Your Pantry Maple Syrup Is Probably Past Its Prime

Here's one thing that we can say about maple syrup with complete certainty — it's absolutely delicious. There's nothing better than drizzling it over warm pancakes, waffles, or French toast, cooking it into savory dishes like roasted vegetables, or baking it into all manner of desserts. But one area that's a little less certain is just how long it lasts. On the one hand, there's the official word from the U.S. Department of Agriculture that gives pure maple syrup a finite shelf-life, and on the other hand, there's the actual maple industry producers claiming it will likely never go bad. 

According to the USDA, the government agency that regulates food quality and safety, unopened maple syrup can be stored for about one year. Once opened, maple syrup should be refrigerated — where it can also last for one year. This is in contrast to what many, if not most, sugarmakers (the term for those who make maple syrup) say about its expiration date — that when properly stored, there really isn't one. Their reasoning for this is that due to maple syrup's high sugar content, it is resistant to bacterial growth, much like honey, which actually really does not ever spoil. Unlike honey, natural maple syrup made without preservatives can grow mold. To reduce the likelihood of this happening, everyone agrees that opened containers belong in the fridge.

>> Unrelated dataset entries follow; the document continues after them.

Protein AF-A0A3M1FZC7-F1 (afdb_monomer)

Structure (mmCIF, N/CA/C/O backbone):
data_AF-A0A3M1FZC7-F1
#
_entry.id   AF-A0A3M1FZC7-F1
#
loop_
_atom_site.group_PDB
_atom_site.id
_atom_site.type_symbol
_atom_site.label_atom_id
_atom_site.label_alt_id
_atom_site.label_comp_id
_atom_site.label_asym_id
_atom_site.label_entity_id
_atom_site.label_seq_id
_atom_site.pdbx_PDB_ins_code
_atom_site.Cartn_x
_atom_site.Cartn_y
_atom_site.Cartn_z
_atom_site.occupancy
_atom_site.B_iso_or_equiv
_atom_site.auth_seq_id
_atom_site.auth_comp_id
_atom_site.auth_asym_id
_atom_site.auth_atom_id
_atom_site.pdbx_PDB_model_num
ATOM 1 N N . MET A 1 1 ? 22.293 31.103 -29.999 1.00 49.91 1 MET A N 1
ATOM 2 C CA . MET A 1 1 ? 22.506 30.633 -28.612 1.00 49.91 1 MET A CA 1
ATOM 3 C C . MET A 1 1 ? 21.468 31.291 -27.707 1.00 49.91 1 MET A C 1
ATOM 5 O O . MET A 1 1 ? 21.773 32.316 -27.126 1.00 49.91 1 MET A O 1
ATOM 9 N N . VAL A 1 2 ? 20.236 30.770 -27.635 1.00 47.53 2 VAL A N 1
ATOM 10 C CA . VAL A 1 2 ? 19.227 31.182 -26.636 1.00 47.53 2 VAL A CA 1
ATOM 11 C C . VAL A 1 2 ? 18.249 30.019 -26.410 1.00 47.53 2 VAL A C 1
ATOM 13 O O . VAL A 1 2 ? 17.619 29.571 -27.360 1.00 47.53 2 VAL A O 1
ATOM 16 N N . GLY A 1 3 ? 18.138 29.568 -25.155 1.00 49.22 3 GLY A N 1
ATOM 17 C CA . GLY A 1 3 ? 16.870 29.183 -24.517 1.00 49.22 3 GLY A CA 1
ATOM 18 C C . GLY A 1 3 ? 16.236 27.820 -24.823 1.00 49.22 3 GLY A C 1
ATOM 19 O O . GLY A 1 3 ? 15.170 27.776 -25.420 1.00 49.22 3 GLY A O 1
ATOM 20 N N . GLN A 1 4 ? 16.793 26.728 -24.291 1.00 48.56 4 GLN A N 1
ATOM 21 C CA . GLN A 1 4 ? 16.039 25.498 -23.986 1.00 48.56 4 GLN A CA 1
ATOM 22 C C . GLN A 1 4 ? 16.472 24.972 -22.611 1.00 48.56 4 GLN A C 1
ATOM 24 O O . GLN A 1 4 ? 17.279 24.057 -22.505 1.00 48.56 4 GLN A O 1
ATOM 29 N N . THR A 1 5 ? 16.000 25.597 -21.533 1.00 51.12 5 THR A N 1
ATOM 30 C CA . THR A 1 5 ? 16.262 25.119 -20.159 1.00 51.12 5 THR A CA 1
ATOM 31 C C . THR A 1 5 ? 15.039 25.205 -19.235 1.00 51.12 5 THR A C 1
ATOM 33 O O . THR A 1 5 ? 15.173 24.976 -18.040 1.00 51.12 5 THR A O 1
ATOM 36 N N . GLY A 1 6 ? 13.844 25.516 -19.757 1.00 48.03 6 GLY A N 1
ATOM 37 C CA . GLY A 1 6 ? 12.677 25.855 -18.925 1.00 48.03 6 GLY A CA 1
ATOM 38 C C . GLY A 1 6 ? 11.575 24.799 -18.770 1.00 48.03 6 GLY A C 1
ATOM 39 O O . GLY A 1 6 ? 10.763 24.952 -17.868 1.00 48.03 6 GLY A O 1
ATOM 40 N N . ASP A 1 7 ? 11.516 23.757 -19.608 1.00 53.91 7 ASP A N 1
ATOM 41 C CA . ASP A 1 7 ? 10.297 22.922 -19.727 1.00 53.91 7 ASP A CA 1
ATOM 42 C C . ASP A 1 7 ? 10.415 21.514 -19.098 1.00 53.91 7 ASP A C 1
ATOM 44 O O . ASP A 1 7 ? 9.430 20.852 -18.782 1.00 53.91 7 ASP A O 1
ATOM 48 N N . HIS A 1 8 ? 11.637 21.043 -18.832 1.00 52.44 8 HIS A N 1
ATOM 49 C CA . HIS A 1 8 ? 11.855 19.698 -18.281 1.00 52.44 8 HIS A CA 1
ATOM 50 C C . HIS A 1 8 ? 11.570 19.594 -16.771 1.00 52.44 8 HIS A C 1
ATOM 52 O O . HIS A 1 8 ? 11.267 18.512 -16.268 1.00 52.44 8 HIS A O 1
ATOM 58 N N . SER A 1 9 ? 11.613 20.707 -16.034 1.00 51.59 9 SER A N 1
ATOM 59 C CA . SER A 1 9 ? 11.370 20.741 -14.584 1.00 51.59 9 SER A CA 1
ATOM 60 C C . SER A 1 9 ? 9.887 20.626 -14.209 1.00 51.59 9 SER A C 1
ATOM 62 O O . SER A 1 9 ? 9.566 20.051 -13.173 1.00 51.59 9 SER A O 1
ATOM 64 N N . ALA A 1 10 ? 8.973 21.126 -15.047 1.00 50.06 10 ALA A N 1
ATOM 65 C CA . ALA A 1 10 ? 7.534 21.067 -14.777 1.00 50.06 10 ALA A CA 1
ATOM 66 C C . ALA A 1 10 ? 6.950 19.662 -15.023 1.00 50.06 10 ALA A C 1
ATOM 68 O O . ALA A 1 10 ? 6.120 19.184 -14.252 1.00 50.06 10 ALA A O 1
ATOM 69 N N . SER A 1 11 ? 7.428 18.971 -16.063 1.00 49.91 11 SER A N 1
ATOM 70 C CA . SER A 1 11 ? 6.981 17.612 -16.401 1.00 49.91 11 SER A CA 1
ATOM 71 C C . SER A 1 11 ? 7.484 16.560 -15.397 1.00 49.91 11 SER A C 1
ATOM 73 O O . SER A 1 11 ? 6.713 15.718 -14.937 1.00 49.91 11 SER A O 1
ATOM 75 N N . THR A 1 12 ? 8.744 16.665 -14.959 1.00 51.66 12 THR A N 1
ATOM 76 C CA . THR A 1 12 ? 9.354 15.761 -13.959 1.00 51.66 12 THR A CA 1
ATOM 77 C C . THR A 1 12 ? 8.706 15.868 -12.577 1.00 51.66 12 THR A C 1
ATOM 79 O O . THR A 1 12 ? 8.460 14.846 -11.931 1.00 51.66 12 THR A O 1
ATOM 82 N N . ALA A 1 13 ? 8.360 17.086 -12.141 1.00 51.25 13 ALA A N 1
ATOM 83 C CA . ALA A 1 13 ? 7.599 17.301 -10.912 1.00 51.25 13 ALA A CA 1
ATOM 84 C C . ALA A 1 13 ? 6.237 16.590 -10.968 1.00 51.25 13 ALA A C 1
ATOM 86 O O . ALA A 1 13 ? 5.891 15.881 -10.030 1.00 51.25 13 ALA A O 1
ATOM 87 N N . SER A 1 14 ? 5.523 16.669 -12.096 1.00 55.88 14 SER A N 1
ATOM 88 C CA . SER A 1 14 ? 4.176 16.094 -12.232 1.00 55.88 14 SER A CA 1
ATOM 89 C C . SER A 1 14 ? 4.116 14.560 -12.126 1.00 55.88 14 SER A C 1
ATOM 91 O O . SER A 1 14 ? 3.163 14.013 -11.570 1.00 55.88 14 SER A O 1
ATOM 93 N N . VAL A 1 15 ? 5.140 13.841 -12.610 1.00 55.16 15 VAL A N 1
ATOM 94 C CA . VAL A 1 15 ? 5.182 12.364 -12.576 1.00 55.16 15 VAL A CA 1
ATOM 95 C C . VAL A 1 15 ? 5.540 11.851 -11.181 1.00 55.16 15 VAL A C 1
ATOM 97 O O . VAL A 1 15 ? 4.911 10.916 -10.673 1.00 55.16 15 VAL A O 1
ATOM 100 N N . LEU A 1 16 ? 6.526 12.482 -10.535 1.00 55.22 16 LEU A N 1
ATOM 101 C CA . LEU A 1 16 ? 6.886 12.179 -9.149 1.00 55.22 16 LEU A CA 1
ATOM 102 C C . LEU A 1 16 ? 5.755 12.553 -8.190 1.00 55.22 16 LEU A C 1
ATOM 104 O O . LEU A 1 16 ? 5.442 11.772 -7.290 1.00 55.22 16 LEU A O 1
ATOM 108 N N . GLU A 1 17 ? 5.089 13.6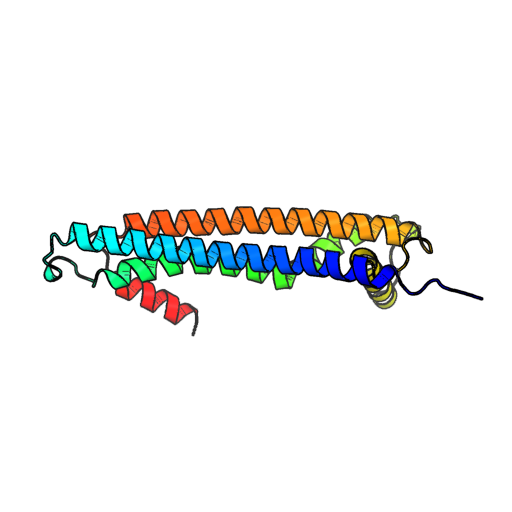85 -8.431 1.00 59.72 17 GLU A N 1
ATOM 109 C CA . GLU A 1 17 ? 3.847 14.045 -7.755 1.00 59.72 17 GLU A CA 1
ATOM 110 C C . GLU A 1 17 ? 2.805 12.949 -7.964 1.00 59.72 17 GLU A C 1
ATOM 112 O O . GLU A 1 17 ? 2.333 12.407 -6.979 1.00 59.72 17 GLU A O 1
ATOM 117 N N . GLY A 1 18 ? 2.521 12.498 -9.187 1.00 61.81 18 GLY A N 1
ATOM 118 C CA . GLY A 1 18 ? 1.527 11.444 -9.438 1.00 61.81 18 GLY A CA 1
ATOM 119 C C . GLY A 1 18 ? 1.760 10.140 -8.654 1.00 61.81 18 GLY A C 1
ATOM 120 O O . GLY A 1 18 ? 0.834 9.608 -8.028 1.00 61.81 18 GLY A O 1
ATOM 121 N N . ALA A 1 19 ? 2.996 9.632 -8.617 1.00 61.56 19 ALA A N 1
ATOM 122 C CA . ALA A 1 19 ? 3.330 8.392 -7.905 1.00 61.56 19 ALA A CA 1
ATOM 123 C C . ALA A 1 19 ? 3.302 8.551 -6.369 1.00 61.56 19 ALA A C 1
ATOM 125 O O . ALA A 1 19 ? 2.751 7.701 -5.652 1.00 61.56 19 ALA A O 1
ATOM 126 N N . VAL A 1 20 ? 3.852 9.659 -5.857 1.00 65.81 20 VAL A N 1
ATOM 127 C CA . VAL A 1 20 ? 3.813 10.005 -4.426 1.00 65.81 20 VAL A CA 1
ATOM 128 C C . VAL A 1 20 ? 2.376 10.288 -3.987 1.00 65.81 20 VAL A C 1
ATOM 130 O O . VAL A 1 20 ? 1.951 9.833 -2.922 1.00 65.81 20 VAL A O 1
ATOM 133 N N . MET A 1 21 ? 1.590 10.956 -4.828 1.00 71.31 21 MET A N 1
ATOM 134 C CA . MET A 1 21 ? 0.173 11.231 -4.608 1.00 71.31 21 MET A CA 1
ATOM 135 C C . MET A 1 21 ? -0.650 9.948 -4.592 1.00 71.31 21 MET A C 1
ATOM 137 O O . MET A 1 21 ? -1.516 9.814 -3.738 1.00 71.31 21 MET A O 1
ATOM 141 N N . THR A 1 22 ? -0.348 8.959 -5.435 1.00 83.75 22 THR A N 1
ATOM 142 C CA . THR A 1 22 ? -1.088 7.685 -5.429 1.00 83.75 22 THR A CA 1
ATOM 143 C C . THR A 1 22 ? -0.814 6.877 -4.158 1.00 83.75 22 THR A C 1
ATOM 145 O O . THR A 1 22 ? -1.745 6.427 -3.490 1.00 83.75 22 THR A O 1
ATOM 148 N N . SER A 1 23 ? 0.454 6.739 -3.761 1.00 88.25 23 SER A N 1
ATOM 149 C CA . SER A 1 23 ? 0.823 5.992 -2.546 1.00 88.25 23 SER A CA 1
ATOM 150 C C . SER A 1 23 ? 0.305 6.674 -1.274 1.00 88.25 23 SER A C 1
ATOM 152 O O . SER A 1 23 ? -0.241 6.017 -0.383 1.00 88.25 23 SER A O 1
ATOM 154 N N . SER A 1 24 ? 0.418 8.004 -1.204 1.00 91.12 24 SER A N 1
ATOM 155 C CA . SER A 1 24 ? -0.141 8.791 -0.100 1.00 91.12 24 SER A CA 1
ATOM 156 C C . SER A 1 24 ? -1.673 8.787 -0.096 1.00 91.12 24 SER A C 1
ATOM 158 O O . SER A 1 24 ? -2.258 8.715 0.983 1.00 91.12 24 SER A O 1
ATOM 160 N N . ALA A 1 25 ? -2.334 8.756 -1.258 1.00 91.88 25 ALA A N 1
ATOM 161 C CA . ALA A 1 25 ? -3.784 8.600 -1.359 1.00 91.88 25 ALA A CA 1
ATOM 162 C C . ALA A 1 25 ? -4.256 7.233 -0.845 1.00 91.88 25 ALA A C 1
ATOM 164 O O . ALA A 1 25 ? -5.230 7.178 -0.094 1.00 91.88 25 ALA A O 1
ATOM 165 N N . ILE A 1 26 ? -3.554 6.139 -1.174 1.00 94.12 26 ILE A N 1
ATOM 166 C CA . ILE A 1 26 ? -3.857 4.804 -0.626 1.00 94.12 26 ILE A CA 1
ATOM 167 C C . ILE A 1 26 ? -3.720 4.826 0.899 1.00 94.12 26 ILE A C 1
ATOM 169 O O . ILE A 1 26 ? -4.620 4.373 1.609 1.00 94.12 26 ILE A O 1
ATOM 173 N N . LEU A 1 27 ? -2.628 5.388 1.422 1.00 95.56 27 LEU A N 1
ATOM 174 C CA . LEU A 1 27 ? -2.415 5.486 2.866 1.00 95.56 27 LEU A CA 1
ATOM 175 C C . LEU A 1 27 ? -3.496 6.340 3.550 1.00 95.56 27 LEU A C 1
ATOM 177 O O . LEU A 1 27 ? -4.053 5.930 4.570 1.00 95.56 27 LEU A O 1
ATOM 181 N N . ALA A 1 28 ? -3.835 7.497 2.978 1.00 96.06 28 ALA A N 1
ATOM 182 C CA . ALA A 1 28 ? -4.889 8.373 3.482 1.00 96.06 28 ALA A CA 1
ATOM 183 C C . ALA A 1 28 ? -6.257 7.676 3.479 1.00 96.06 28 ALA A C 1
ATOM 185 O O . ALA A 1 28 ? -6.995 7.763 4.463 1.00 96.06 28 ALA A O 1
ATOM 186 N N . LEU A 1 29 ? -6.573 6.925 2.420 1.00 95.69 29 LEU A N 1
ATOM 187 C CA . LEU A 1 29 ? -7.787 6.120 2.336 1.00 95.69 29 LEU A CA 1
ATOM 188 C C . LEU A 1 29 ? -7.821 5.038 3.421 1.00 95.69 29 LEU A C 1
ATOM 190 O O . LEU A 1 29 ? -8.841 4.880 4.090 1.00 95.69 29 LEU A O 1
ATOM 194 N N . LEU A 1 30 ? -6.716 4.321 3.644 1.00 97.38 30 LEU A N 1
ATOM 195 C CA . LEU A 1 30 ? -6.624 3.313 4.705 1.00 97.38 30 LEU A CA 1
ATOM 196 C C . LEU A 1 30 ? -6.841 3.924 6.093 1.00 97.38 30 LEU A C 1
ATOM 198 O O . LEU A 1 30 ? -7.579 3.356 6.904 1.00 97.38 30 LEU A O 1
ATOM 202 N N . LEU A 1 31 ? -6.246 5.087 6.366 1.00 97.75 31 LEU A N 1
ATOM 203 C CA . LEU A 1 31 ? -6.449 5.821 7.618 1.00 97.75 31 LEU A CA 1
ATOM 204 C C . LEU A 1 31 ? -7.908 6.265 7.778 1.00 97.75 31 LEU A C 1
ATOM 206 O O . LEU A 1 31 ? -8.497 6.056 8.841 1.00 97.75 31 LEU A O 1
ATOM 210 N N . LEU A 1 32 ? -8.515 6.802 6.716 1.00 97.56 32 LEU A N 1
ATOM 211 C CA . LEU A 1 32 ? -9.917 7.216 6.701 1.00 97.56 32 LEU A CA 1
ATOM 212 C C . LEU A 1 32 ? -10.854 6.034 6.976 1.00 97.56 32 LEU A C 1
ATOM 214 O O . LEU A 1 32 ? -11.691 6.104 7.877 1.00 97.56 32 LEU A O 1
ATOM 218 N N . LEU A 1 33 ? -10.691 4.926 6.250 1.00 96.12 33 LEU A N 1
ATOM 219 C CA . LEU A 1 33 ? -11.482 3.707 6.429 1.00 96.12 33 LEU A CA 1
ATOM 220 C C . LEU A 1 33 ? -11.335 3.147 7.848 1.00 96.12 33 LEU A C 1
ATOM 222 O O . LEU A 1 33 ? -12.327 2.775 8.478 1.00 96.12 33 LEU A O 1
ATOM 226 N N . SER A 1 34 ? -10.119 3.151 8.390 1.00 96.25 34 SER A N 1
ATOM 227 C CA . SER A 1 34 ? -9.843 2.684 9.752 1.00 96.25 34 SER A CA 1
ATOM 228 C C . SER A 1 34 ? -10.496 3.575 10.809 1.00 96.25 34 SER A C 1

How long does maple syrup really last?

Unopened maple syrup is best stored in a cool, dry, and dark pantry. Glass containers are recommended over plastic, which can affect its color and taste. Many brands already come packaged in glass, and those that are in plastic can be transferred into glass, but you'll need to know a bit about sterile canning to do this correctly to avoid contamination. It's easier to just buy already sealed jars, like the varieties sold in cute glass bottles shaped like maple leaves. These usually come from Canada, which produces 85% of the world's supply, or Vermont, where 50% of the United States' stock is made.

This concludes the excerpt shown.